Diete, lotta al fumo e al mobbing.

ROMA - Piazzate in testa alla lista dei comandamenti dello stare bene, la lotta al fumo e al mobbing, sono le due sfide più importanti lanciate dal ministro della sanità Umberto Veronesi. Lui, l’oncologo di fama mondiale prestato alla politica, ha presentato alla conferenza nazionale per la salute a Roma, la lista delle priorità da seguire per assicurarsi una vita tranquilla e senza malattie. Tenendo a battesimo l’osservatorio per la promozione della salute.
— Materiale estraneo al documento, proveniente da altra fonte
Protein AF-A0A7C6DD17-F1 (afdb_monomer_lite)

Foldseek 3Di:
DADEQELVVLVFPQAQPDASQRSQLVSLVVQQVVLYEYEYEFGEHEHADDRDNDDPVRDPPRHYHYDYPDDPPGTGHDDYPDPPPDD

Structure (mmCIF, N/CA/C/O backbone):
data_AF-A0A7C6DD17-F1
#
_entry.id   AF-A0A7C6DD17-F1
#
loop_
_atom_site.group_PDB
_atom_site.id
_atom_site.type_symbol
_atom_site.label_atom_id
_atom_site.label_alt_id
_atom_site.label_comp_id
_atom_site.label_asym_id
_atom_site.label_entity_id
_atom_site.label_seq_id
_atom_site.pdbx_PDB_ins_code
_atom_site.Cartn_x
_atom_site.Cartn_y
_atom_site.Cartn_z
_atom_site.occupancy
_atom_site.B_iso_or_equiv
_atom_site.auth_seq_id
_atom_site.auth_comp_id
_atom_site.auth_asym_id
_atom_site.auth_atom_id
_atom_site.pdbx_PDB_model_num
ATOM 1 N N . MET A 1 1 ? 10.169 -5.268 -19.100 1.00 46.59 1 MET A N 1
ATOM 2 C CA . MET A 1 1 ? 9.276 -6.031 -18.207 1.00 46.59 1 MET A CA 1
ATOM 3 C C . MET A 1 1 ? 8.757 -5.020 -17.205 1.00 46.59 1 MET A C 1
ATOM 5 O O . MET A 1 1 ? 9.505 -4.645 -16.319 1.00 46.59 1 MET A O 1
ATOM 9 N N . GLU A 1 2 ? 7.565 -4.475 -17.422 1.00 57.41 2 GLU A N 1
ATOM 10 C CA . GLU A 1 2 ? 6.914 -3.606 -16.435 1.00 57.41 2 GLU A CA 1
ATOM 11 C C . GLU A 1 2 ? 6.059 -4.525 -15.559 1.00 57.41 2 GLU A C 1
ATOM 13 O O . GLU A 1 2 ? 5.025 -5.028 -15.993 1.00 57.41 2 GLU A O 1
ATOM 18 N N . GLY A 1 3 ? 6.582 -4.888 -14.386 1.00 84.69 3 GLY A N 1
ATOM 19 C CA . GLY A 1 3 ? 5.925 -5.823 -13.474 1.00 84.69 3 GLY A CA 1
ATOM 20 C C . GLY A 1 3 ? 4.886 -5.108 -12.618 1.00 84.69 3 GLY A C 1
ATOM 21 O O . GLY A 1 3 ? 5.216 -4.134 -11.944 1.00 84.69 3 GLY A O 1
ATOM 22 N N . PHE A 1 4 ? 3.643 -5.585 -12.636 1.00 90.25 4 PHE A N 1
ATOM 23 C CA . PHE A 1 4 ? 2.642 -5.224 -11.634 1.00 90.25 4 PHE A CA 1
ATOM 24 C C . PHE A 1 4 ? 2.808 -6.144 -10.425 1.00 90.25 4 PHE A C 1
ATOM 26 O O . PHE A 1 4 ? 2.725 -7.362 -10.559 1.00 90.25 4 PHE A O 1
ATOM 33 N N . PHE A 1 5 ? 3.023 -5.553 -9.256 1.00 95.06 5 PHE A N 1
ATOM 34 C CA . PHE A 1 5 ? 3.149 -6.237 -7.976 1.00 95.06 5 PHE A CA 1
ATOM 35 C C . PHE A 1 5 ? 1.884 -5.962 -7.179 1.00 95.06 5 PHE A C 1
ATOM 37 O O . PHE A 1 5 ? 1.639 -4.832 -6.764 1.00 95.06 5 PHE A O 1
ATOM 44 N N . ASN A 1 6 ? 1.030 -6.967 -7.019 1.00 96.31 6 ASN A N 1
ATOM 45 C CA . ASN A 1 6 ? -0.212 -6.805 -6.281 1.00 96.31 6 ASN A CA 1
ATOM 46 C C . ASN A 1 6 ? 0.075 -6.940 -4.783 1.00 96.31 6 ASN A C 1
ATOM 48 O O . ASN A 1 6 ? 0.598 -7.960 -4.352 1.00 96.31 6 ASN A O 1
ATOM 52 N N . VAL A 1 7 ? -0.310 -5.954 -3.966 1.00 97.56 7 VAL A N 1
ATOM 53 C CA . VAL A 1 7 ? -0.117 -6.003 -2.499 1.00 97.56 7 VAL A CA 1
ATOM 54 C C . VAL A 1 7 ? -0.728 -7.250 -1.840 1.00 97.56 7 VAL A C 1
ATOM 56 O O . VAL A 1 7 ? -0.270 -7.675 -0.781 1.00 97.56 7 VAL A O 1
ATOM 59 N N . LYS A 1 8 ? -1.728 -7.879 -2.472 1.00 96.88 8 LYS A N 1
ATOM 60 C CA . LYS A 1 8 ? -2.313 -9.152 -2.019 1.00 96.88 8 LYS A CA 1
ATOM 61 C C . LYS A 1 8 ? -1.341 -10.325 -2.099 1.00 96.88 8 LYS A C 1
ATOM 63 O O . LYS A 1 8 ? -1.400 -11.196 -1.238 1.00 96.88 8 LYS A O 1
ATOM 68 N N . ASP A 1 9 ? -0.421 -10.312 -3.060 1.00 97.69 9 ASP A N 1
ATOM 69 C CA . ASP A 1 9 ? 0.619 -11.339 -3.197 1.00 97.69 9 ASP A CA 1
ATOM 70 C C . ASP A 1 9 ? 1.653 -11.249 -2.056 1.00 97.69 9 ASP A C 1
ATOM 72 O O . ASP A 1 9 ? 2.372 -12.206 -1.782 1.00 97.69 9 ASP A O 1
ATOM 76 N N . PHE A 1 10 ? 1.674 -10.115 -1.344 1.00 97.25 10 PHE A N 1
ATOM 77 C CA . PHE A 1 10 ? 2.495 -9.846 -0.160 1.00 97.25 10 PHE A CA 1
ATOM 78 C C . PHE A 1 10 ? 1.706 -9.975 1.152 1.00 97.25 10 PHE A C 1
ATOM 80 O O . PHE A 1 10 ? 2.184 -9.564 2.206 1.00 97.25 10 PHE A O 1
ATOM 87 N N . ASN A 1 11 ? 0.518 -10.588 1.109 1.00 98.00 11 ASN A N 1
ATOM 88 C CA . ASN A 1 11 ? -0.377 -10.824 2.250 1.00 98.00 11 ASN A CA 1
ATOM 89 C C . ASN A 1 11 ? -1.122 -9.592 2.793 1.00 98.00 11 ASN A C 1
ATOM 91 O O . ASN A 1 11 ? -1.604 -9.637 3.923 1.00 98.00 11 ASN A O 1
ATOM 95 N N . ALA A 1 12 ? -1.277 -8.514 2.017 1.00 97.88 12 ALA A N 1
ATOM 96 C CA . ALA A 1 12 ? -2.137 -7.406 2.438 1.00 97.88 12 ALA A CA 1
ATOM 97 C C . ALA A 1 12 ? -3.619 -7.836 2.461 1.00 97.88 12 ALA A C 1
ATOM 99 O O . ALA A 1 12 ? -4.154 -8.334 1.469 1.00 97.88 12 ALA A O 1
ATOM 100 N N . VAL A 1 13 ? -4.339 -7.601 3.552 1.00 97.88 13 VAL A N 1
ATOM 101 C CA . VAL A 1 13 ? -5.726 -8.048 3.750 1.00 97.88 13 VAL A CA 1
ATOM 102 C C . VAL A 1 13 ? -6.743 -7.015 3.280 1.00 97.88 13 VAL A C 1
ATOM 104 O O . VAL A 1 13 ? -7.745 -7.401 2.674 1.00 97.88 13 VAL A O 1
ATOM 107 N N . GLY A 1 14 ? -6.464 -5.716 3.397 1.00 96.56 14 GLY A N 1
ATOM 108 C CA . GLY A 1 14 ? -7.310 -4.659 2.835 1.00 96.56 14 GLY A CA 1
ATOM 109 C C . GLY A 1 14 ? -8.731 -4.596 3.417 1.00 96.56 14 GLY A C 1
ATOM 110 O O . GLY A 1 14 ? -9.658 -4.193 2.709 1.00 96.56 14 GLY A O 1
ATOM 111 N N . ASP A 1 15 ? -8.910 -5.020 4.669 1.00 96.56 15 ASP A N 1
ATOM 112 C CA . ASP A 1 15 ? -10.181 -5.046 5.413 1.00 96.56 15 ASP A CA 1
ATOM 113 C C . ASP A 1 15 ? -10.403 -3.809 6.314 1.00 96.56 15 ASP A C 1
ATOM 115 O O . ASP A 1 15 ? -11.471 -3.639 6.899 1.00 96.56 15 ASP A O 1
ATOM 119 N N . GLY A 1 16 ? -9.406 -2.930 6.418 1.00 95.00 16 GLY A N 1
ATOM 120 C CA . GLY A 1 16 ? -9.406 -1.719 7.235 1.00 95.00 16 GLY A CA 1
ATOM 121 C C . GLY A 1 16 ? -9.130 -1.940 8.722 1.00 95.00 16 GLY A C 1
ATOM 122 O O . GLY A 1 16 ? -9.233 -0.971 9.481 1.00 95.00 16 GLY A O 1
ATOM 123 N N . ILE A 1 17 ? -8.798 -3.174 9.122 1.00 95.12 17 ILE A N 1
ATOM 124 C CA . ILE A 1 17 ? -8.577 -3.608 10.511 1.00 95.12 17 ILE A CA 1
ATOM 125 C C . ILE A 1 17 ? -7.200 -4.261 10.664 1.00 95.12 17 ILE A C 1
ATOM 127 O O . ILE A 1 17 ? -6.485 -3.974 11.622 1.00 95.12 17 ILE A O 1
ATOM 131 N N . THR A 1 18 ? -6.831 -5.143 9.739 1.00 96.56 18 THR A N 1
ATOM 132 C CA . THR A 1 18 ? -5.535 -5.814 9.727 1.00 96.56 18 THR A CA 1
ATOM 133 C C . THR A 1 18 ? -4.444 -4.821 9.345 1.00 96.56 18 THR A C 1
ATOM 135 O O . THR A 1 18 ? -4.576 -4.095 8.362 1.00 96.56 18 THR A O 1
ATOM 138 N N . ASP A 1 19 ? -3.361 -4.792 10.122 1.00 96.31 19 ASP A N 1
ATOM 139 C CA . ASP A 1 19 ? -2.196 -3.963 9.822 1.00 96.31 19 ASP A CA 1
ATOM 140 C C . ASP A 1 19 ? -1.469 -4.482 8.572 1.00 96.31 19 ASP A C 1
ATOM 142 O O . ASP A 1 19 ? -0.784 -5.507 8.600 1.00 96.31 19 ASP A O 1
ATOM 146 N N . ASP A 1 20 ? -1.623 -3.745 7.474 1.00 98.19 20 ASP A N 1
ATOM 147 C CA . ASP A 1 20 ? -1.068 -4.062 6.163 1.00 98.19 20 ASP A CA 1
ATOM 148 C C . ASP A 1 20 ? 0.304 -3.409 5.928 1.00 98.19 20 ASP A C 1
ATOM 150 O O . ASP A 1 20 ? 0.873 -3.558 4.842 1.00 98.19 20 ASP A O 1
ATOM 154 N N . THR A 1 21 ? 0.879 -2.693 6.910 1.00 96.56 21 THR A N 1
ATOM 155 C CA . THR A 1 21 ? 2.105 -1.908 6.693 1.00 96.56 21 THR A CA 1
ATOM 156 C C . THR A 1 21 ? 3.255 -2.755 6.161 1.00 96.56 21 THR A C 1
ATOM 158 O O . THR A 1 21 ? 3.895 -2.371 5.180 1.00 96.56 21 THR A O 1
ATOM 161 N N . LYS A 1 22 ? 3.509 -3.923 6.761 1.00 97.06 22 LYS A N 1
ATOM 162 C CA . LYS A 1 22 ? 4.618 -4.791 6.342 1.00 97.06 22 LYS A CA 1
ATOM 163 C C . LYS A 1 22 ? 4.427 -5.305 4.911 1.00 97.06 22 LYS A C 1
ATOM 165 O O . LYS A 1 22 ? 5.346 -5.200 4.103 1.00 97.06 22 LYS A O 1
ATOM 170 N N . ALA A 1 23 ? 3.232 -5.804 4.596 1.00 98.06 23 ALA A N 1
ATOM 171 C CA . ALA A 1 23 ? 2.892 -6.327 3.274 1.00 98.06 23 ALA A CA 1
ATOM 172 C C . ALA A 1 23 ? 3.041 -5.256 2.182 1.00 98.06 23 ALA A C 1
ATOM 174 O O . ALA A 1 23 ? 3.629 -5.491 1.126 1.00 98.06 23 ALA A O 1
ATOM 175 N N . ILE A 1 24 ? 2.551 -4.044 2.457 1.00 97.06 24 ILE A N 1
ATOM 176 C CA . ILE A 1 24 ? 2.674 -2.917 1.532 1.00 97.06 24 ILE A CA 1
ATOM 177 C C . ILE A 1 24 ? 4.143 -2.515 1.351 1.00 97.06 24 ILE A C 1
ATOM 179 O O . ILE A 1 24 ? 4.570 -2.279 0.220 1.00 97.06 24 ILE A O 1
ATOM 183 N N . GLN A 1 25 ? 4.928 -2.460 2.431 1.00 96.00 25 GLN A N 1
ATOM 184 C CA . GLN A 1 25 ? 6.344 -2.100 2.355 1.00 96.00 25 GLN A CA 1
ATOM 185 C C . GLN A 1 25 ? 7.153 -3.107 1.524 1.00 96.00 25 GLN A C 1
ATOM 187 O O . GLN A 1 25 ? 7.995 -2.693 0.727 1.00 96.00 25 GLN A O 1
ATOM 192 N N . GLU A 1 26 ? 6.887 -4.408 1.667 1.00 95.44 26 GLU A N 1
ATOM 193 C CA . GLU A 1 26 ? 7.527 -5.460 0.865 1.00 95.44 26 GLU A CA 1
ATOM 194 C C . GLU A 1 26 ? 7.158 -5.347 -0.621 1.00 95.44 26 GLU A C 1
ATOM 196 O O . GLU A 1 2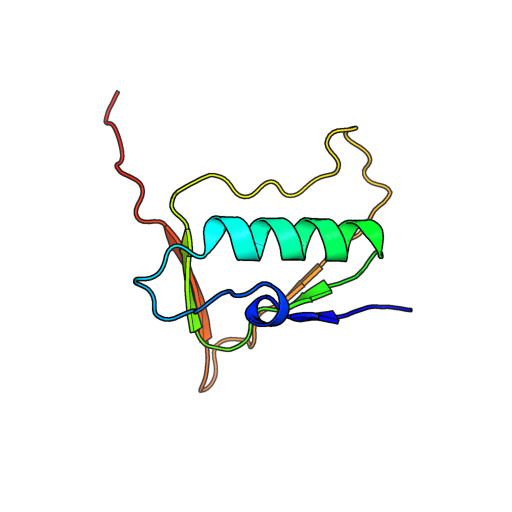6 ? 8.039 -5.402 -1.479 1.00 95.44 26 GLU A O 1
ATOM 201 N N . CYS A 1 27 ? 5.883 -5.088 -0.930 1.00 95.31 27 CYS A N 1
ATOM 202 C CA . CYS A 1 27 ? 5.427 -4.862 -2.302 1.00 95.31 27 CYS A CA 1
ATOM 203 C C . CYS A 1 27 ? 6.126 -3.659 -2.958 1.00 95.31 27 CYS A C 1
ATOM 205 O O . CYS A 1 27 ? 6.584 -3.749 -4.097 1.00 95.31 27 CYS A O 1
ATOM 207 N N . ILE A 1 28 ? 6.259 -2.541 -2.232 1.00 92.50 28 ILE A N 1
ATOM 208 C CA . ILE A 1 28 ? 6.976 -1.347 -2.709 1.00 92.50 28 ILE A CA 1
ATOM 209 C C . ILE A 1 28 ? 8.440 -1.681 -3.012 1.00 92.50 28 ILE A C 1
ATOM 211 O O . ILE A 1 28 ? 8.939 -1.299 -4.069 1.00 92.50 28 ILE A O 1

Un decalogo che parte dalla lotta al fumo e al mobbing, che prosegue con l’aiuto da offrire ai giovani a progettarsi la vita, la diffusione di una cultura della sicurezza e dell’autocontrollo per limitare gli incidenti stradali, la prevenzione sugli aborti indesiderati, la valorizzazione di una corretta alimentazione a base di frutta, verdura, legumi e pasta, la promozione di una cultura di attenzione e di accompagnamento alla morte, l’educazione alla tolleranza e al rispetto delle regole di convivenza civile, l’aiuto agli anziani a uscire dall’isolamento sociale e la disponibilità a rendere protagonisti i giovani nella musica, sport e cultura.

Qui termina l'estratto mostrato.